Did you ask the marina staff to explain to you how you or your boat caused the damage? Did your boat do something unexpected of a boat tied to a dock, which may have caused the damage? I assume your boat had been tied to another dock for sometime before and did not cause damage just by virtue of being tied to it. That's what an adequate dock and its hardware are meant to do, and most do the job fine and dandy unless there's something wrong with the dock or hardware to begin with, or perhaps the boat was too heavy for the dock hardware/framing, etc. , and that still would not be your fault, unless you demanded that the marina tie your boat there in spite of their insistence that the dock in question was inadequate for your vessel. 

I cannot understand why you would even consider forking out any money to pay for damages (and go through the trouble of magnet fishing to try to retrieve a cleat), unless there's something we don't know... or you're a really nice guy who likes being taken advantage of.

Just keeping it honest.


----------



## Familycruisers (Dec 15, 2011)

All I'm sayin', is i wouldn't be payin!


----------



## LinekinBayCD (Oct 19, 2009)

Bene505 if you pay anything to the owner of the dock you are crazy. If it was you cleat on the boat that failed yes. But it was their cleat subletted in some fashion to the marina you were paying for a "ship shape" slip. Did your hull get scratched at all? I'd get an estimate for a new Awlgrip job and send it to the marina and dock owner.


----------



## steveg353 (Jun 17, 2008)

I sure hope my marina would never treat me like that. I would have to find a new place to do business with because I would get mad every time I pulled into the parking lot.
Right now, I get very happy every time I pull into the parking lot.


----------



## Mystic1 (Feb 16, 2012)

steveg353 said:


> I sure hope my marina would never treat me like that. I would have to find a new place to do business with because I would get mad every time I pulled into the parking lot.
> Right now, I get very happy every time I pull into the parking lot.
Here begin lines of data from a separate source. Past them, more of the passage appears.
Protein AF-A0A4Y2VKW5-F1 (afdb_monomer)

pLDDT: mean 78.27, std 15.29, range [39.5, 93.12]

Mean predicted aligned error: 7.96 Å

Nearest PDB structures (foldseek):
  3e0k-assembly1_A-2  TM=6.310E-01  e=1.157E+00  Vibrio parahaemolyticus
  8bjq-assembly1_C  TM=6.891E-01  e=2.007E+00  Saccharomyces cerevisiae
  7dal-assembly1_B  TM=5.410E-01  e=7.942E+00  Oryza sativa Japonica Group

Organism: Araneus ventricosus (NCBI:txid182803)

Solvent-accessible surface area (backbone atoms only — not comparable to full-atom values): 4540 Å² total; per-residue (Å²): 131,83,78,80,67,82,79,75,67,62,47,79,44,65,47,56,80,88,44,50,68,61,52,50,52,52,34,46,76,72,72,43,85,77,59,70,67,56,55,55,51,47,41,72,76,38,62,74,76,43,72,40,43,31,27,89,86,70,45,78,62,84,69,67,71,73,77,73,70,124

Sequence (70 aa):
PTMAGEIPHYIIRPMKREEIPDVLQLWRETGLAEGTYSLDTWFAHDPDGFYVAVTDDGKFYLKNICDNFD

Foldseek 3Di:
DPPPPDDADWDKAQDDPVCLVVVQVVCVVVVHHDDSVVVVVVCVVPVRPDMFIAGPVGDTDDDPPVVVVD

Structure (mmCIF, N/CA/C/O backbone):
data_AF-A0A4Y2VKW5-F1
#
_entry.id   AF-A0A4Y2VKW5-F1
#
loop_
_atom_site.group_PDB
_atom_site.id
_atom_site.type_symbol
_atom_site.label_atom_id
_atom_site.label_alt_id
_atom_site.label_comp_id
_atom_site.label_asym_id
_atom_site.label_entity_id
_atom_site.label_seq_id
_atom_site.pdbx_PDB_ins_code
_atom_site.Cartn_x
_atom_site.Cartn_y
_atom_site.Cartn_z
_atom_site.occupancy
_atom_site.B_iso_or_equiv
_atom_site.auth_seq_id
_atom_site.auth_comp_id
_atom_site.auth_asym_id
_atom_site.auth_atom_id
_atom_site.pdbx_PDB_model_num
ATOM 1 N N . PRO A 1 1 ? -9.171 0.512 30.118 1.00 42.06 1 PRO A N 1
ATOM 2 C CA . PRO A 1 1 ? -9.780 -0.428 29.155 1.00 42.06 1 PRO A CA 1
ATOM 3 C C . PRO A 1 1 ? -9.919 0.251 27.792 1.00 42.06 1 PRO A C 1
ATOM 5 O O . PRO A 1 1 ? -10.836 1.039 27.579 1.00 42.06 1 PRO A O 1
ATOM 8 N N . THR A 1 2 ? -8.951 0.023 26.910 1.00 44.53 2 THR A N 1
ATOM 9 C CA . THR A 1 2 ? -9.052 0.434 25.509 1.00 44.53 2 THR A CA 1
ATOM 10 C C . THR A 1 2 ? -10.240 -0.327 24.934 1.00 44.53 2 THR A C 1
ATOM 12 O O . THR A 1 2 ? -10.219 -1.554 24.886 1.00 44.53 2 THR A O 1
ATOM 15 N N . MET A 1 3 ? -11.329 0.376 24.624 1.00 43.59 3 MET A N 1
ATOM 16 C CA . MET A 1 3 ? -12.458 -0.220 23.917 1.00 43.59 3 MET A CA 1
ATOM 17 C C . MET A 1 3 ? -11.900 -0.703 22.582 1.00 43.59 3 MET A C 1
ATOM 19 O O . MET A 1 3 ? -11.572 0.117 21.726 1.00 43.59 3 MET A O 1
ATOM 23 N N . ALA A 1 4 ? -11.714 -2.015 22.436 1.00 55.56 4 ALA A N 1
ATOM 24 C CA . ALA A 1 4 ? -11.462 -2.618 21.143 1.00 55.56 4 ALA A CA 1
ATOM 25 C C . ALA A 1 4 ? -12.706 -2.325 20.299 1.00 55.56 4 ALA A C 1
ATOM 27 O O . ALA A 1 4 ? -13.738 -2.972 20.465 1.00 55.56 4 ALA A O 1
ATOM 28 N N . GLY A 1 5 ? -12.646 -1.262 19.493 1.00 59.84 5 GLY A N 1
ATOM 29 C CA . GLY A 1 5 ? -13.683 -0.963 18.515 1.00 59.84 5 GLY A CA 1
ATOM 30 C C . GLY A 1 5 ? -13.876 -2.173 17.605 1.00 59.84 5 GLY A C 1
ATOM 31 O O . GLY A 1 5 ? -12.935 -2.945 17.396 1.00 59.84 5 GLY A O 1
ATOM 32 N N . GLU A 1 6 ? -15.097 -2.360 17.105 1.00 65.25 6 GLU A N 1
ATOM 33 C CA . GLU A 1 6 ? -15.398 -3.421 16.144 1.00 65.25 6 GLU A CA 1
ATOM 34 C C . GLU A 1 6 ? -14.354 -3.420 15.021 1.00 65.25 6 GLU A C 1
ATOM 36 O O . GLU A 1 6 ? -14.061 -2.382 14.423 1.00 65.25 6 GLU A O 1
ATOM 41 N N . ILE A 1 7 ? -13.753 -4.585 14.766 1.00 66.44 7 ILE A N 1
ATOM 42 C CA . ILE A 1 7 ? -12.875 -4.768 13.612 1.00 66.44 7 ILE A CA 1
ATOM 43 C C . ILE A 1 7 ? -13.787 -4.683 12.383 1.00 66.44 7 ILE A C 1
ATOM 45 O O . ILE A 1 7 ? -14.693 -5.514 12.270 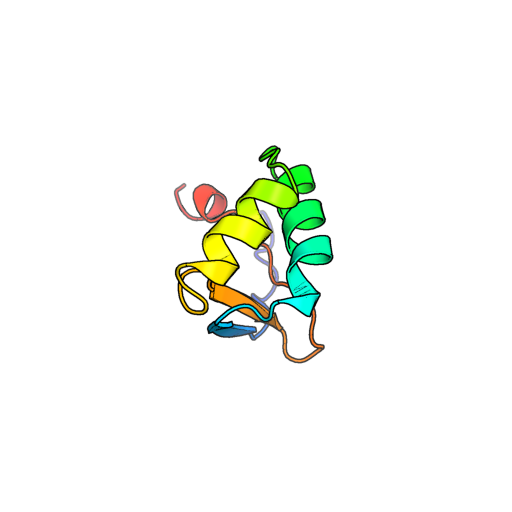1.00 66.44 7 ILE A O 1
ATOM 49 N N . PRO A 1 8 ? -13.604 -3.695 11.489 1.00 73.81 8 PRO A N 1
ATOM 50 C CA . PRO A 1 8 ? -14.435 -3.584 10.302 1.00 73.81 8 PRO A CA 1
ATOM 51 C C . PRO A 1 8 ? -14.258 -4.829 9.435 1.00 73.81 8 PRO A C 1
ATOM 53 O O . PRO A 1 8 ? -13.175 -5.415 9.378 1.00 73.81 8 PRO A O 1
ATOM 56 N N . HIS A 1 9 ? -15.326 -5.229 8.754 1.00 85.25 9 HIS A N 1
ATOM 57 C CA . HIS A 1 9 ? -15.255 -6.304 7.777 1.00 85.25 9 HIS A CA 1
ATOM 58 C C . HIS A 1 9 ? -14.329 -5.894 6.619 1.00 85.25 9 HIS A C 1
ATOM 60 O O . HIS A 1 9 ? -14.404 -4.766 6.122 1.00 85.25 9 HIS A O 1
ATOM 66 N N . TYR A 1 10 ? -13.431 -6.798 6.223 1.00 88.12 10 TYR A N 1
ATOM 67 C CA . TYR A 1 10 ? -12.492 -6.595 5.124 1.00 88.12 10 TYR A CA 1
ATOM 68 C C . TYR A 1 10 ? -12.263 -7.892 4.351 1.00 88.12 10 TYR A C 1
ATOM 70 O O . TYR A 1 10 ? -12.409 -8.994 4.882 1.00 88.12 10 TYR A O 1
ATOM 78 N N . ILE A 1 11 ? -11.840 -7.748 3.098 1.00 90.75 11 ILE A N 1
ATOM 79 C CA . ILE A 1 11 ? -11.371 -8.844 2.252 1.00 90.75 11 ILE A CA 1
ATOM 80 C C . ILE A 1 11 ? -9.874 -8.705 1.992 1.00 90.75 11 ILE A C 1
ATOM 82 O O . ILE A 1 11 ? -9.355 -7.595 1.874 1.00 90.75 11 ILE A O 1
ATOM 86 N N . ILE A 1 12 ? -9.182 -9.837 1.877 1.00 90.50 12 ILE A N 1
ATOM 87 C CA . ILE A 1 12 ? -7.783 -9.891 1.443 1.00 90.50 12 ILE A CA 1
ATOM 88 C C . ILE A 1 12 ? -7.762 -10.318 -0.019 1.00 90.50 12 ILE A C 1
ATOM 90 O O . ILE A 1 12 ? -8.380 -11.318 -0.386 1.00 90.50 12 ILE A O 1
ATOM 94 N N . ARG A 1 13 ? -7.046 -9.570 -0.856 1.00 93.12 13 ARG A N 1
ATOM 95 C CA . ARG A 1 13 ? -6.893 -9.878 -2.283 1.00 93.12 13 ARG A CA 1
ATOM 96 C C . ARG A 1 13 ? -5.563 -9.360 -2.835 1.00 93.12 13 ARG A C 1
ATOM 98 O O . ARG A 1 13 ? -4.963 -8.494 -2.192 1.00 93.12 13 ARG A O 1
ATOM 105 N N . PRO A 1 14 ? -5.140 -9.820 -4.026 1.00 91.75 14 PRO A N 1
ATOM 106 C CA . PRO A 1 14 ? -4.017 -9.215 -4.728 1.00 91.75 14 PRO A CA 1
ATOM 107 C C . PRO A 1 14 ? -4.217 -7.706 -4.891 1.00 91.75 14 PRO A C 1
ATOM 109 O O . PRO A 1 14 ? -5.330 -7.232 -5.160 1.00 91.75 14 PRO A O 1
ATOM 112 N N . MET A 1 15 ? -3.145 -6.953 -4.684 1.00 91.62 15 MET A N 1
ATOM 113 C CA . MET A 1 15 ? -3.084 -5.516 -4.922 1.00 91.62 15 MET A CA 1
ATOM 114 C C . MET A 1 15 ? -3.249 -5.234 -6.417 1.00 91.62 15 MET A C 1
ATOM 116 O O . MET A 1 15 ? -2.758 -5.984 -7.257 1.00 91.62 15 MET A O 1
ATOM 120 N N . LYS A 1 16 ? -3.923 -4.141 -6.771 1.00 91.31 16 LYS A N 1
ATOM 121 C CA . LYS A 1 16 ? -3.961 -3.665 -8.157 1.00 91.31 16 LYS A CA 1
ATOM 122 C C . LYS A 1 16 ? -2.850 -2.653 -8.378 1.00 91.31 16 LYS A C 1
ATOM 124 O O . LYS A 1 16 ? -2.470 -1.924 -7.465 1.00 91.31 16 LYS A O 1
ATOM 129 N N . ARG A 1 17 ? -2.360 -2.549 -9.610 1.00 89.56 17 ARG A N 1
ATOM 130 C CA . ARG A 1 17 ? -1.268 -1.625 -9.932 1.00 89.56 17 ARG A CA 1
ATOM 131 C C . ARG A 1 17 ? -1.620 -0.173 -9.606 1.00 89.56 17 ARG A C 1
ATOM 133 O O . ARG A 1 17 ? -0.776 0.577 -9.129 1.00 89.56 17 ARG A O 1
ATOM 140 N N . GLU A 1 18 ? -2.867 0.218 -9.846 1.00 91.19 18 GLU A N 1
ATOM 141 C CA . GLU A 1 18 ? -3.348 1.586 -9.641 1.00 91.19 18 GLU A CA 1
ATOM 142 C C . GLU A 1 18 ? -3.351 1.997 -8.159 1.00 91.19 18 GLU A C 1
ATOM 144 O O . GLU A 1 18 ? -3.445 3.181 -7.857 1.00 91.19 18 GLU A O 1
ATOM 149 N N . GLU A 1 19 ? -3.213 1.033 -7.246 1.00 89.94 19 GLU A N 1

My blood pressure climbs every time I come back to this thread, and it's not my boat!
Must calm down.... happy thoughts... deep breaths.....


----------



## Minnewaska (Feb 21, 2010)

It just occurred to me that my current marina nickels and dimes for everything. Even so, I am convinced they would never ask me to pay for a cleat that broke under ordinary circumstances. The docks are kept immaculate. If I did something other than just tie to it they might.

Bene, is there something they are claiming you did, other than just tie up?


----------



## Familycruisers (Dec 15, 2011)

Minnewaska said:


> Bene, is there something they are claiming you did, other than just tie up?


Not sure they could claim anything other than owning the boat. He had nothing to do with the tie up (in the thread, many times) as it was after a splash, and done by marina personel.


----------



## JimMcGee (Jun 23, 2005)

Well I'm the guy who kept saying chill out and talk with the marina. 

Now it's time to say "Sorry but you guys know me, I've been reasonable, this is NOT my problem and I'm not paying a dime. You work it out with the dock owner. It is not unreasonable to expect a cleat to hold a boat. That's what it's there for."

I would also get back to your insurance company and tell them they need to have someone come out. Their participation will prevent this from escalating into a mechanics lien situation.

FWIW it doesn't sound like the dock is constructed very well. You might also ask the marina if that construction technique would pass an inspection. Not a threat, just an offhand question. Think they'll ask the dock owner the same question? If the dock owner sees this possibly costing him a lot of money he may back off.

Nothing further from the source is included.